La Migros è un passo avanti a tutti. Lanciato così – senza alcuna premessa, come piace ai comunicatori da barricata – lo slogan non può che apparire vacuo corporativismo. Se però lo si cala in un contesto preciso – come quello della ricezione culturale del fenomeno popular music – lo stesso slogan si fa portatore di una disarmante verità: nessuna istituzione svizzera è arrivata prima della Migros (e del suo visionario Percento culturale) ad affermare la dignità culturale dei generi che vanno dal pop al rock; e nessuna istituzione è stata capace come Migros di realizzarvi un puntuale programma di sostegno e affiancamento.
Quello che ai più può sembrare un’ovvietà – e cioè che De André, i Sex Pistols o Sophie Hunger abbiano fatto e ancora facciano cultura punto – per le istituzioni preposte è stato lungamente un tabù.
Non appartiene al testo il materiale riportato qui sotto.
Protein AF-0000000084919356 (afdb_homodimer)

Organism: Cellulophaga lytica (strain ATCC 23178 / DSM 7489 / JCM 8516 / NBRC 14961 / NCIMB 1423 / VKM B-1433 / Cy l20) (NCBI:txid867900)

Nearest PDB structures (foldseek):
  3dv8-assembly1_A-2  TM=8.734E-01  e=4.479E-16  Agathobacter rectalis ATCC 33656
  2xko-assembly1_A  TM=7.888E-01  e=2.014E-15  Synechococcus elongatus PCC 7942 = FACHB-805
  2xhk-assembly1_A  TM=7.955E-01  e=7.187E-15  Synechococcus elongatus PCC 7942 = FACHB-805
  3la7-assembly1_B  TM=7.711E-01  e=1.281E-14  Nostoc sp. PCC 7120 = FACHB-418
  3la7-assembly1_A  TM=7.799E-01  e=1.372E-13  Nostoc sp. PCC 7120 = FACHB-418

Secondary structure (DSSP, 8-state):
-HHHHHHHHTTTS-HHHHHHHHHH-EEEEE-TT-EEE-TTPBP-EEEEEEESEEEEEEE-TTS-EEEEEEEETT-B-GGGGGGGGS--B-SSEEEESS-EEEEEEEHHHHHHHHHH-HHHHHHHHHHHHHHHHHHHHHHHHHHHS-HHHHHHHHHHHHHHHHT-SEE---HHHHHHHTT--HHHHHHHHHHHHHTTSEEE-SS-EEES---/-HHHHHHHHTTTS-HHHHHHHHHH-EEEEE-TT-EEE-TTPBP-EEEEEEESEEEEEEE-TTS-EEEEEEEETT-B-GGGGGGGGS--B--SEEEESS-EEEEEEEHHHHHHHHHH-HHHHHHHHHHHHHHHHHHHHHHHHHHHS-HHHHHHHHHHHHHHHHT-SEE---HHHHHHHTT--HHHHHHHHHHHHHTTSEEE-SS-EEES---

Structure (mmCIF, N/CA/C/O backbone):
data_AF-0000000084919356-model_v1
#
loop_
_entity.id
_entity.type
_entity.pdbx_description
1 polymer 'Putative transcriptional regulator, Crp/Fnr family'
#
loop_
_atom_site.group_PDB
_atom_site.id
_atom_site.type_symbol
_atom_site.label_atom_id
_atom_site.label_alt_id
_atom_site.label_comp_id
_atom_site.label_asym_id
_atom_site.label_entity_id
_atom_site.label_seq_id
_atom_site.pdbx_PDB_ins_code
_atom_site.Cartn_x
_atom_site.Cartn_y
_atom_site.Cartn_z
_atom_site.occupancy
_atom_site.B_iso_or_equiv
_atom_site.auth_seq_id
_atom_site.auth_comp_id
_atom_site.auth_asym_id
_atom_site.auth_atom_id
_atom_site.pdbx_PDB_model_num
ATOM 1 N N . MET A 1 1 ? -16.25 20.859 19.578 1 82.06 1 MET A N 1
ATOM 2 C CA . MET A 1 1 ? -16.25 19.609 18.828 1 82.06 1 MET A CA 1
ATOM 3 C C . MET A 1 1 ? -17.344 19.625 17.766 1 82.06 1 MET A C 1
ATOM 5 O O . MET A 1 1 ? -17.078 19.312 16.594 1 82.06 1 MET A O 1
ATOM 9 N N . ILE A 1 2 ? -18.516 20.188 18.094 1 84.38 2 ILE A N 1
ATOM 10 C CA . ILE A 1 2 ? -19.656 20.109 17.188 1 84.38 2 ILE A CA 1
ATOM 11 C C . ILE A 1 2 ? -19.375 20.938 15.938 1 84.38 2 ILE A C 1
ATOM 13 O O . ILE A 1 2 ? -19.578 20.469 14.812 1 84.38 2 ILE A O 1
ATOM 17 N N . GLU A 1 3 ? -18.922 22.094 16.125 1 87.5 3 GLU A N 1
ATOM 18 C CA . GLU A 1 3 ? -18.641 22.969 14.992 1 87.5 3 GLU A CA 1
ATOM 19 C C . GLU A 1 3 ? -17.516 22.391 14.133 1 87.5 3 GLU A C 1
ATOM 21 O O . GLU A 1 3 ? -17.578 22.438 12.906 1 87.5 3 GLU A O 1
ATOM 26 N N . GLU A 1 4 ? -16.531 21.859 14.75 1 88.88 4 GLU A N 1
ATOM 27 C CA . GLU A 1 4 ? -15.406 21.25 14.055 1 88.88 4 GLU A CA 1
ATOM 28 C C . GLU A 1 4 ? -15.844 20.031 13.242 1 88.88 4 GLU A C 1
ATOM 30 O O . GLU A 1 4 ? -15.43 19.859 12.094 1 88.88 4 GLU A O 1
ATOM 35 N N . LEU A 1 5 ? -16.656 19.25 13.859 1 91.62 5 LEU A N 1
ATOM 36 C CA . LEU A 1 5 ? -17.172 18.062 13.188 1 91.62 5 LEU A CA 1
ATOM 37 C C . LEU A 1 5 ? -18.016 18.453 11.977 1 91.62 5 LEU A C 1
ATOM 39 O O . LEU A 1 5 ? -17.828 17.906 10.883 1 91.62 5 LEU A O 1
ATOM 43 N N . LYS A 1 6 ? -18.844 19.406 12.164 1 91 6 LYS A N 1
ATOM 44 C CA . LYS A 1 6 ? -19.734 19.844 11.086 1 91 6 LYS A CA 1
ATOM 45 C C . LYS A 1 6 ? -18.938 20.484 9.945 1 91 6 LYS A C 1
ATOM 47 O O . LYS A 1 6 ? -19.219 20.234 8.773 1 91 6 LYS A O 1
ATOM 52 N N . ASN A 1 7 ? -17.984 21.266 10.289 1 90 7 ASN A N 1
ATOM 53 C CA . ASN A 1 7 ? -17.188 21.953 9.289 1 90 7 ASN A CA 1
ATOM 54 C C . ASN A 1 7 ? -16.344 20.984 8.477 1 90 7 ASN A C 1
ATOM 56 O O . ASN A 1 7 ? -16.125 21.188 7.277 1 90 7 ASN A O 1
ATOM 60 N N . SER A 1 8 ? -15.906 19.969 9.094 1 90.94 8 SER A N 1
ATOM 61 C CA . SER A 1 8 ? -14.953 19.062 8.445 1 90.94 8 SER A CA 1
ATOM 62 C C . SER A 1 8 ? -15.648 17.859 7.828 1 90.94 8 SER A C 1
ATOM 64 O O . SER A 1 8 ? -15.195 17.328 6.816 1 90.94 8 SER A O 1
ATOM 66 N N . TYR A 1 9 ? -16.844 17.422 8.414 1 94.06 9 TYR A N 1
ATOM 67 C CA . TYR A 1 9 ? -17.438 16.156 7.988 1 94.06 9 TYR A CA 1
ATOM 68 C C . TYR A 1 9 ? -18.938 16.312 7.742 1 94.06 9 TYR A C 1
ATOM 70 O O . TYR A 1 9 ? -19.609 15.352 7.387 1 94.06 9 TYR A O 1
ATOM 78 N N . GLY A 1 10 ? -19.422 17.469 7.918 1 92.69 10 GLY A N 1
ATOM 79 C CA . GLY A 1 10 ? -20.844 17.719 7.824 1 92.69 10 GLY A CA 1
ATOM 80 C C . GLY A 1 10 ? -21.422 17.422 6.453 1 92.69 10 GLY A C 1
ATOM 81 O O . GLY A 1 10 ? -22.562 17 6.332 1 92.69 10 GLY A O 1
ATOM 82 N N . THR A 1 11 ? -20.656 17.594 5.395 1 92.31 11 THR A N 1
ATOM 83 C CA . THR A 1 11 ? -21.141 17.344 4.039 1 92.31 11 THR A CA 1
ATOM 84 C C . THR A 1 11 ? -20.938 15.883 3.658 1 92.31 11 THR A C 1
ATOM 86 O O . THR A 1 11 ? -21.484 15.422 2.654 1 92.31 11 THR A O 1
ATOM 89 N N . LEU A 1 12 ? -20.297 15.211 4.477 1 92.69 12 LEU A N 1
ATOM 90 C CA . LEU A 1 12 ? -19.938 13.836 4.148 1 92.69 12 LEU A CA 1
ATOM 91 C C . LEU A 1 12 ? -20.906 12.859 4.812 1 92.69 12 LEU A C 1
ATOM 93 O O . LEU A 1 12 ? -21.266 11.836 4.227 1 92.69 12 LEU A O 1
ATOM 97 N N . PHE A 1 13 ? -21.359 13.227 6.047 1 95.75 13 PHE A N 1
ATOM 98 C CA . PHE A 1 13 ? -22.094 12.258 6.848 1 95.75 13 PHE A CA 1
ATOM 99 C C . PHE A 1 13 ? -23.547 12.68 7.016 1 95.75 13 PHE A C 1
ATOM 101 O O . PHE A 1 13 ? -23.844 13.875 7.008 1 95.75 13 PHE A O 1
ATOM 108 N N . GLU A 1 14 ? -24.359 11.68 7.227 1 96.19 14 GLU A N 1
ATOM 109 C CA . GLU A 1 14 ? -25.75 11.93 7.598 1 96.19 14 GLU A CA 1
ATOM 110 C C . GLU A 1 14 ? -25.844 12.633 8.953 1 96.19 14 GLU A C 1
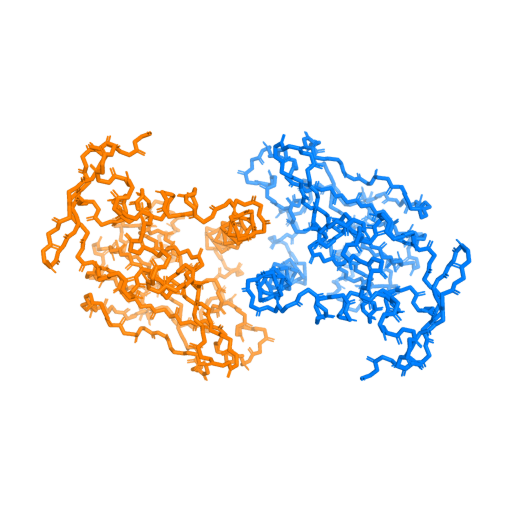ATOM 112 O O . GLU A 1 14 ? -25.031 12.391 9.836 1 96.19 14 GLU A O 1
ATOM 117 N N . ASP A 1 15 ? -27.016 13.359 9.078 1 95.81 15 ASP A N 1
ATOM 118 C CA . ASP A 1 15 ? -27.219 14.109 10.32 1 95.81 15 ASP A CA 1
ATOM 119 C C . ASP A 1 15 ? -27.25 13.172 11.523 1 95.81 15 ASP A C 1
ATOM 121 O O . ASP A 1 15 ? -26.688 13.484 12.578 1 95.81 15 ASP A O 1
ATOM 125 N N . GLN A 1 16 ? -27.844 12.109 11.336 1 97.38 16 GLN A N 1
ATOM 126 C CA . GLN A 1 16 ? -27.969 11.164 12.438 1 97.38 16 GLN A CA 1
ATOM 127 C C . GLN A 1 16 ? -26.594 10.617 12.828 1 97.38 16 GLN A C 1
ATOM 129 O O . GLN A 1 16 ? -26.328 10.414 14.016 1 97.38 16 GLN A O 1
ATOM 134 N N . LEU A 1 17 ? -25.766 10.359 11.852 1 97.19 17 LEU A N 1
ATOM 135 C CA . LEU A 1 17 ? -24.406 9.891 12.125 1 97.19 17 LEU A CA 1
ATOM 136 C C . LEU A 1 17 ? -23.609 10.953 12.867 1 97.19 17 LEU A C 1
ATOM 138 O O . LEU A 1 17 ? -22.906 10.648 13.844 1 97.19 17 LEU A O 1
ATOM 142 N N . LEU A 1 18 ? -23.75 12.203 12.398 1 96.75 18 LEU A N 1
ATOM 143 C CA . LEU A 1 18 ? -23.047 13.297 13.078 1 96.75 18 LEU A CA 1
ATOM 144 C C . LEU A 1 18 ? -23.453 13.367 14.547 1 96.75 18 LEU A C 1
ATOM 146 O O . LEU A 1 18 ? -22.609 13.57 15.414 1 96.75 18 LEU A O 1
ATOM 150 N N . GLN A 1 19 ? -24.703 13.188 14.805 1 96.44 19 GLN A N 1
ATOM 151 C CA . GLN A 1 19 ? -25.203 13.211 16.172 1 96.44 19 GLN A CA 1
ATOM 152 C C . GLN A 1 19 ? -24.625 12.055 16.984 1 96.44 19 GLN A C 1
ATOM 154 O O . GLN A 1 19 ? -24.25 12.234 18.141 1 96.44 19 GLN A O 1
ATOM 159 N N . GLU A 1 20 ? -24.547 10.891 16.422 1 96.88 20 GLU A N 1
ATOM 160 C CA . GLU A 1 20 ? -24 9.742 17.125 1 96.88 20 GLU A CA 1
ATOM 161 C C . GLU A 1 20 ? -22.516 9.945 17.438 1 96.88 20 GLU A C 1
ATOM 163 O O . GLU A 1 20 ? -22.031 9.578 18.516 1 96.88 20 GLU A O 1
ATOM 168 N N . ILE A 1 21 ? -21.828 10.492 16.438 1 96.31 21 ILE A N 1
ATOM 169 C CA . ILE A 1 21 ? -20.406 10.766 16.641 1 96.31 21 ILE A CA 1
ATOM 170 C C . ILE A 1 21 ? -20.234 11.719 17.828 1 96.31 21 ILE A C 1
ATOM 172 O O . ILE A 1 21 ? -19.406 11.484 18.703 1 96.31 21 ILE A O 1
ATOM 176 N N . LEU A 1 22 ? -21.031 12.719 17.891 1 95.19 22 LEU A N 1
ATOM 177 C CA . LEU A 1 22 ? -20.953 13.703 18.953 1 95.19 22 LEU A CA 1
ATOM 178 C C . LEU A 1 22 ? -21.203 13.047 20.312 1 95.19 22 LEU A C 1
ATOM 180 O O . LEU A 1 22 ? -20.641 13.469 21.328 1 95.19 22 LEU A O 1
ATOM 184 N N . GLU A 1 23 ? -21.969 12.062 20.312 1 96.12 23 GLU A N 1
ATOM 185 C CA . GLU A 1 23 ? -22.375 11.406 21.547 1 96.12 23 GLU A CA 1
ATOM 186 C C . GLU A 1 23 ? -21.25 10.508 22.078 1 96.12 23 GLU A C 1
ATOM 188 O O . GLU A 1 23 ? -21.125 10.336 23.297 1 96.12 23 GLU A O 1
ATOM 193 N N . VAL A 1 24 ? -20.438 9.945 21.234 1 95.94 24 VAL A N 1
ATOM 194 C CA . VAL A 1 24 ? -19.578 8.859 21.703 1 95.94 24 VAL A CA 1
ATOM 195 C C . VAL A 1 24 ? -18.109 9.242 21.531 1 95.94 24 VAL A C 1
ATOM 197 O O . VAL A 1 24 ? -17.234 8.641 22.141 1 95.94 24 VAL A O 1
ATOM 200 N N . ALA A 1 25 ? -17.844 10.148 20.594 1 95.25 25 ALA A N 1
ATOM 201 C CA . ALA A 1 25 ? -16.453 10.461 20.25 1 95.25 25 ALA A CA 1
ATOM 202 C C . ALA A 1 25 ? -15.859 11.438 21.266 1 95.25 25 ALA A C 1
ATOM 204 O O . ALA A 1 25 ? -16.594 12.078 22.016 1 95.25 25 ALA A O 1
ATOM 205 N N . THR A 1 26 ? -14.57 11.469 21.328 1 95.12 26 THR A N 1
ATOM 206 C CA . THR A 1 26 ? -13.844 12.438 22.141 1 95.12 26 THR A CA 1
ATOM 207 C C . THR A 1 26 ? -13 13.359 21.266 1 95.12 26 THR A C 1
ATOM 209 O O . THR A 1 26 ? -12.539 12.953 20.203 1 95.12 26 THR A O 1
ATOM 212 N N . TYR A 1 27 ? -12.875 14.57 21.719 1 95.5 27 TYR A N 1
ATOM 213 C CA . TYR A 1 27 ? -12.07 15.562 21.031 1 95.5 27 TYR A CA 1
ATOM 214 C C . TYR A 1 27 ? -10.656 15.609 21.578 1 95.5 27 TYR A C 1
ATOM 216 O O . TYR A 1 27 ? -10.461 15.531 22.797 1 95.5 27 TYR A O 1
ATOM 224 N N . LYS A 1 28 ? -9.648 15.656 20.688 1 95.81 28 LYS A N 1
ATOM 225 C CA . LYS A 1 28 ? -8.242 15.656 21.094 1 95.81 28 LYS A CA 1
ATOM 226 C C . LYS A 1 28 ? -7.445 16.703 20.328 1 95.81 28 LYS A C 1
ATOM 228 O O . LYS A 1 28 ? -7.586 16.812 19.094 1 95.81 28 LYS A O 1
ATOM 233 N N . GLU A 1 29 ? -6.691 17.531 21.016 1 97.5 29 GLU A N 1
ATOM 234 C CA . GLU A 1 29 ? -5.711 18.453 20.438 1 97.5 29 GLU A CA 1
ATOM 235 C C . GLU A 1 29 ? -4.289 18.031 20.781 1 97.5 29 GLU A C 1
ATOM 237 O O . GLU A 1 29 ? -3.98 17.781 21.953 1 97.5 29 GLU A O 1
ATOM 242 N N . VAL A 1 30 ? -3.488 17.906 19.781 1 97.75 30 VAL A N 1
ATOM 243 C CA . VAL A 1 30 ? -2.115 17.484 20.031 1 97.75 30 VAL A CA 1
ATOM 244 C C . VAL A 1 30 ? -1.143 18.453 19.375 1 97.75 30 VAL A C 1
ATOM 246 O O . VAL A 1 30 ? -1.412 18.969 18.281 1 97.75 30 VAL A O 1
ATOM 249 N N . PRO A 1 31 ? -0.017 18.734 20 1 98.25 31 PRO A N 1
ATOM 250 C CA . PRO A 1 31 ? 0.983 19.625 19.406 1 98.25 31 PRO A CA 1
ATOM 251 C C . PRO A 1 31 ? 1.863 18.922 18.375 1 98.25 31 PRO A C 1
ATOM 253 O O . PRO A 1 31 ? 1.942 17.688 18.359 1 98.25 31 PRO A O 1
ATOM 256 N N . GLU A 1 32 ? 2.486 19.734 17.547 1 97.25 32 GLU A N 1
ATOM 257 C CA . GLU A 1 32 ? 3.512 19.234 16.641 1 97.25 32 GLU A CA 1
ATOM 258 C C . GLU A 1 32 ? 4.508 18.344 17.375 1 97.25 32 GLU A C 1
ATOM 260 O O . GLU A 1 32 ? 4.941 18.656 18.484 1 97.25 32 GLU A O 1
ATOM 265 N N . GLY A 1 33 ? 4.754 17.188 16.75 1 96.69 33 GLY A N 1
ATOM 266 C CA . GLY A 1 33 ? 5.742 16.281 17.312 1 96.69 33 GLY A CA 1
ATOM 267 C C . GLY A 1 33 ? 5.141 15.227 18.234 1 96.69 33 GLY A C 1
ATOM 268 O O . GLY A 1 33 ? 5.812 14.266 18.609 1 96.69 33 GLY A O 1
ATOM 269 N N . PHE A 1 34 ? 3.924 15.406 18.609 1 97.56 34 PHE A N 1
ATOM 270 C CA . PHE A 1 34 ? 3.26 14.469 19.5 1 97.56 34 PHE A CA 1
ATOM 271 C C . PHE A 1 34 ? 3.107 13.109 18.844 1 97.56 34 PHE A C 1
ATOM 273 O O . PHE A 1 34 ? 2.65 13.016 17.703 1 97.56 34 PHE A O 1
ATOM 280 N N . LYS A 1 35 ? 3.449 12.031 19.562 1 96.56 35 LYS A N 1
ATOM 281 C CA . LYS A 1 35 ? 3.295 10.664 19.062 1 96.56 35 LYS A CA 1
ATOM 282 C C . LYS A 1 35 ? 1.892 10.133 19.344 1 96.56 35 LYS A C 1
ATOM 284 O O . LYS A 1 35 ? 1.559 9.805 20.484 1 96.56 35 LYS A O 1
ATOM 289 N N . LEU A 1 36 ? 1.103 10.078 18.328 1 94.25 36 LEU A N 1
ATOM 290 C CA . LEU A 1 36 ? -0.276 9.617 18.453 1 94.25 36 LEU A CA 1
ATOM 291 C C . LEU A 1 36 ? -0.332 8.102 18.609 1 94.25 36 LEU A C 1
ATOM 293 O O . LEU A 1 36 ? -1.15 7.582 19.375 1 94.25 36 LEU A O 1
ATOM 297 N N . ILE A 1 37 ? 0.419 7.445 17.844 1 92.12 37 ILE A N 1
ATOM 298 C CA . ILE A 1 37 ? 0.48 5.988 17.844 1 92.12 37 ILE A CA 1
ATOM 299 C C . ILE A 1 37 ? 1.933 5.531 17.734 1 92.12 37 ILE A C 1
ATOM 301 O O . ILE A 1 37 ? 2.699 6.062 16.938 1 92.12 37 ILE A O 1
ATOM 305 N N . GLU A 1 38 ? 2.285 4.621 18.609 1 91.69 38 GLU A N 1
ATOM 306 C CA . GLU A 1 38 ? 3.592 3.979 18.516 1 91.69 38 GLU A CA 1
ATOM 307 C C . GLU A 1 38 ? 3.465 2.551 17.984 1 91.69 38 GLU A C 1
ATOM 309 O O . GLU A 1 38 ? 2.416 1.921 18.125 1 91.69 38 GLU A O 1
ATOM 314 N N . ILE A 1 39 ? 4.496 2.15 17.344 1 88.88 39 ILE A N 1
ATOM 315 C CA . ILE A 1 39 ? 4.531 0.767 16.875 1 88.88 39 ILE A CA 1
ATOM 316 C C . ILE A 1 39 ? 4.355 -0.177 18.062 1 88.88 39 ILE A C 1
ATOM 318 O O . ILE A 1 39 ? 4.992 -0.002 19.109 1 88.88 39 ILE A O 1
ATOM 322 N N . GLY A 1 40 ? 3.455 -1.123 17.938 1 86.31 40 GLY A N 1
ATOM 323 C CA . GLY A 1 40 ? 3.186 -2.066 19 1 86.31 40 GLY A CA 1
ATOM 324 C C . GLY A 1 40 ? 1.982 -1.684 19.844 1 86.31 40 GLY A C 1
ATOM 325 O O . GLY A 1 40 ? 1.469 -2.5 20.609 1 86.31 40 GLY A O 1
ATOM 326 N N . ASP A 1 41 ? 1.51 -0.46 19.719 1 86.12 41 ASP A N 1
ATOM 327 C CA . ASP A 1 41 ? 0.343 -0.007 20.469 1 86.12 41 ASP A CA 1
ATOM 328 C C . ASP A 1 41 ? -0.926 -0.706 19.984 1 86.12 41 ASP A C 1
ATOM 330 O O . ASP A 1 41 ? -1.034 -1.062 18.812 1 86.12 41 ASP A O 1
ATOM 334 N N . TYR A 1 42 ? -1.784 -0.871 20.891 1 82.94 42 TYR A N 1
ATOM 335 C CA . TYR A 1 42 ? -3.145 -1.241 20.516 1 82.94 42 TYR A CA 1
ATOM 336 C C . TYR A 1 42 ? -3.98 -0.006 20.203 1 82.94 42 TYR A C 1
ATOM 338 O O . TYR A 1 42 ? -3.92 0.991 20.938 1 82.94 42 TYR A O 1
ATOM 346 N N . VAL A 1 43 ? -4.676 -0.063 19.109 1 80 43 VAL A N 1
ATOM 347 C CA . VAL A 1 43 ? -5.484 1.072 18.672 1 80 43 VAL A CA 1
ATOM 348 C C . VAL A 1 43 ? -6.93 0.881 19.141 1 80 43 VAL A C 1
ATOM 350 O O . VAL A 1 43 ? -7.559 -0.131 18.828 1 80 43 VAL A O 1
ATOM 353 N N . LYS A 1 44 ? -7.453 1.785 19.875 1 82 44 LYS A N 1
ATOM 354 C CA . LYS A 1 44 ? -8.789 1.647 20.438 1 82 44 LYS A CA 1
ATOM 355 C C . LYS A 1 44 ? -9.758 2.645 19.828 1 82 44 LYS A C 1
ATOM 357 O O . LYS A 1 44 ? -10.969 2.574 20.062 1 82 44 LYS A O 1
ATOM 362 N N . SER A 1 45 ? -9.219 3.568 19.109 1 87.75 45 SER A N 1
ATOM 363 C CA . SER A 1 45 ? -10.055 4.586 18.484 1 87.75 45 SER A CA 1
ATOM 364 C C . SER A 1 45 ? -9.555 4.945 17.094 1 87.75 45 SER A C 1
ATOM 366 O O . SER A 1 45 ? -8.367 4.781 16.797 1 87.75 45 SER A O 1
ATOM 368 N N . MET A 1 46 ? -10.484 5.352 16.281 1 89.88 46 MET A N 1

E per molte lo è ancora, dal momento che al loro interno i generi musicali popular godono forse sì di una considerazione formale e di facciata, ma di certo non di un equo trattamento per quel che riguarda gli spazi, i budget produttivi e le misure sussidiarie.
Ma per fortuna qui e oggi non stiamo parlando di gravi inefficienze o colpe (anche se prima o poi qualcuno dovrà prendersi la briga di farlo) bensì di inconfutabili meriti e virtù.
«La musica pop è ormai arrivata nel pieno centro della nostra società: risuona dalla camera dei bimbi, riempie i luoghi dello svago e ha raggiunto persino le case per anziani. Ha pervaso gli stadi, gli ascensori, le auto, le cuffiette, i club, i salotti, i negozi, gli studi. La si ascolta in inglese, in dialetto oppure in Bum-tz-bum-tz. Se già non è in qualche posto, ce la portiamo pure con lo smartphone. E curiosamente – malgrado tutto – continuiamo ad amarla». Questa lucida disamina socio-logistica è opera di Philippe Schnyder von Wartensee – sì, proprio la persona che vent’anni fa creò per Migros il festival pop M4Music – e si trova ad aprire la recente pubblicazione Time Is Now – Popmusik in der Schweiz heute.
Data alle stampe da Limmat Verlag e Percento culturale Migros (ma disponibile anche all’indirizzo www.timeisnow.ch), si tratta di un’agile raccolta di saggi che presentano un ampio ventaglio di temi attorno alla musica pop svizzera: che cos’è stata, che cos’è, chi la fa, come la fa, dove la fa, quanta ce n’è, quanto costa e quanto guadagna. Tutto quello che avreste voluto sapere sul swiss-pop ma non avete mai osato chiedere.
«Il 20% della popolazione svizzera suona uno strumento musicale, mentre il 16% dichiara di cantare. La SUISA – Società svizzera degli autori di musica – è composta da 35’000 membri, mentre la cifra d’affari nazionale del mercato musicale è di 1,8 miliardi di franchi l’anno». Questi sono i numeri da cui partire, per provare magari a raccontare come le prove di un gruppo musicale siano ormai diventate attività di svago e socializzazione al pari delle partite a Jass. O per cercare di capire perché diversi creativi della nostra musica scelgono di spostarsi a Berlino. O per affermare che la vita musicale svizzera potrebbe solo giovare da una più profonda fiducia nei propri mezzi e nei propri valori.
Quello che alcuni musicisti sono riusciti a fare nella Svizzera romanda dove, rispetto a un bacino potenziale ristretto a neanche due milioni di persone, sono riusciti a costruire una solida scena locale e a esportarla con buoni risultati all’estero.
E la Svizzera italiana? Nel libro non è neanche citata. Forse per negligenza dei redattori – che pure hanno più volte riconosciuto all’M4Music il valore di realtà come On the Camper Records – ma ancor di più perché lo scatto mentale che in Romandia sono riusciti a fare, da noi non l’ha mai voluto tentare nessuno. Non di certo le istituzioni, ma nemmeno i musicisti. Come se avessimo paura ad affermare che il pop è cultura, che il pop rappresenta noi.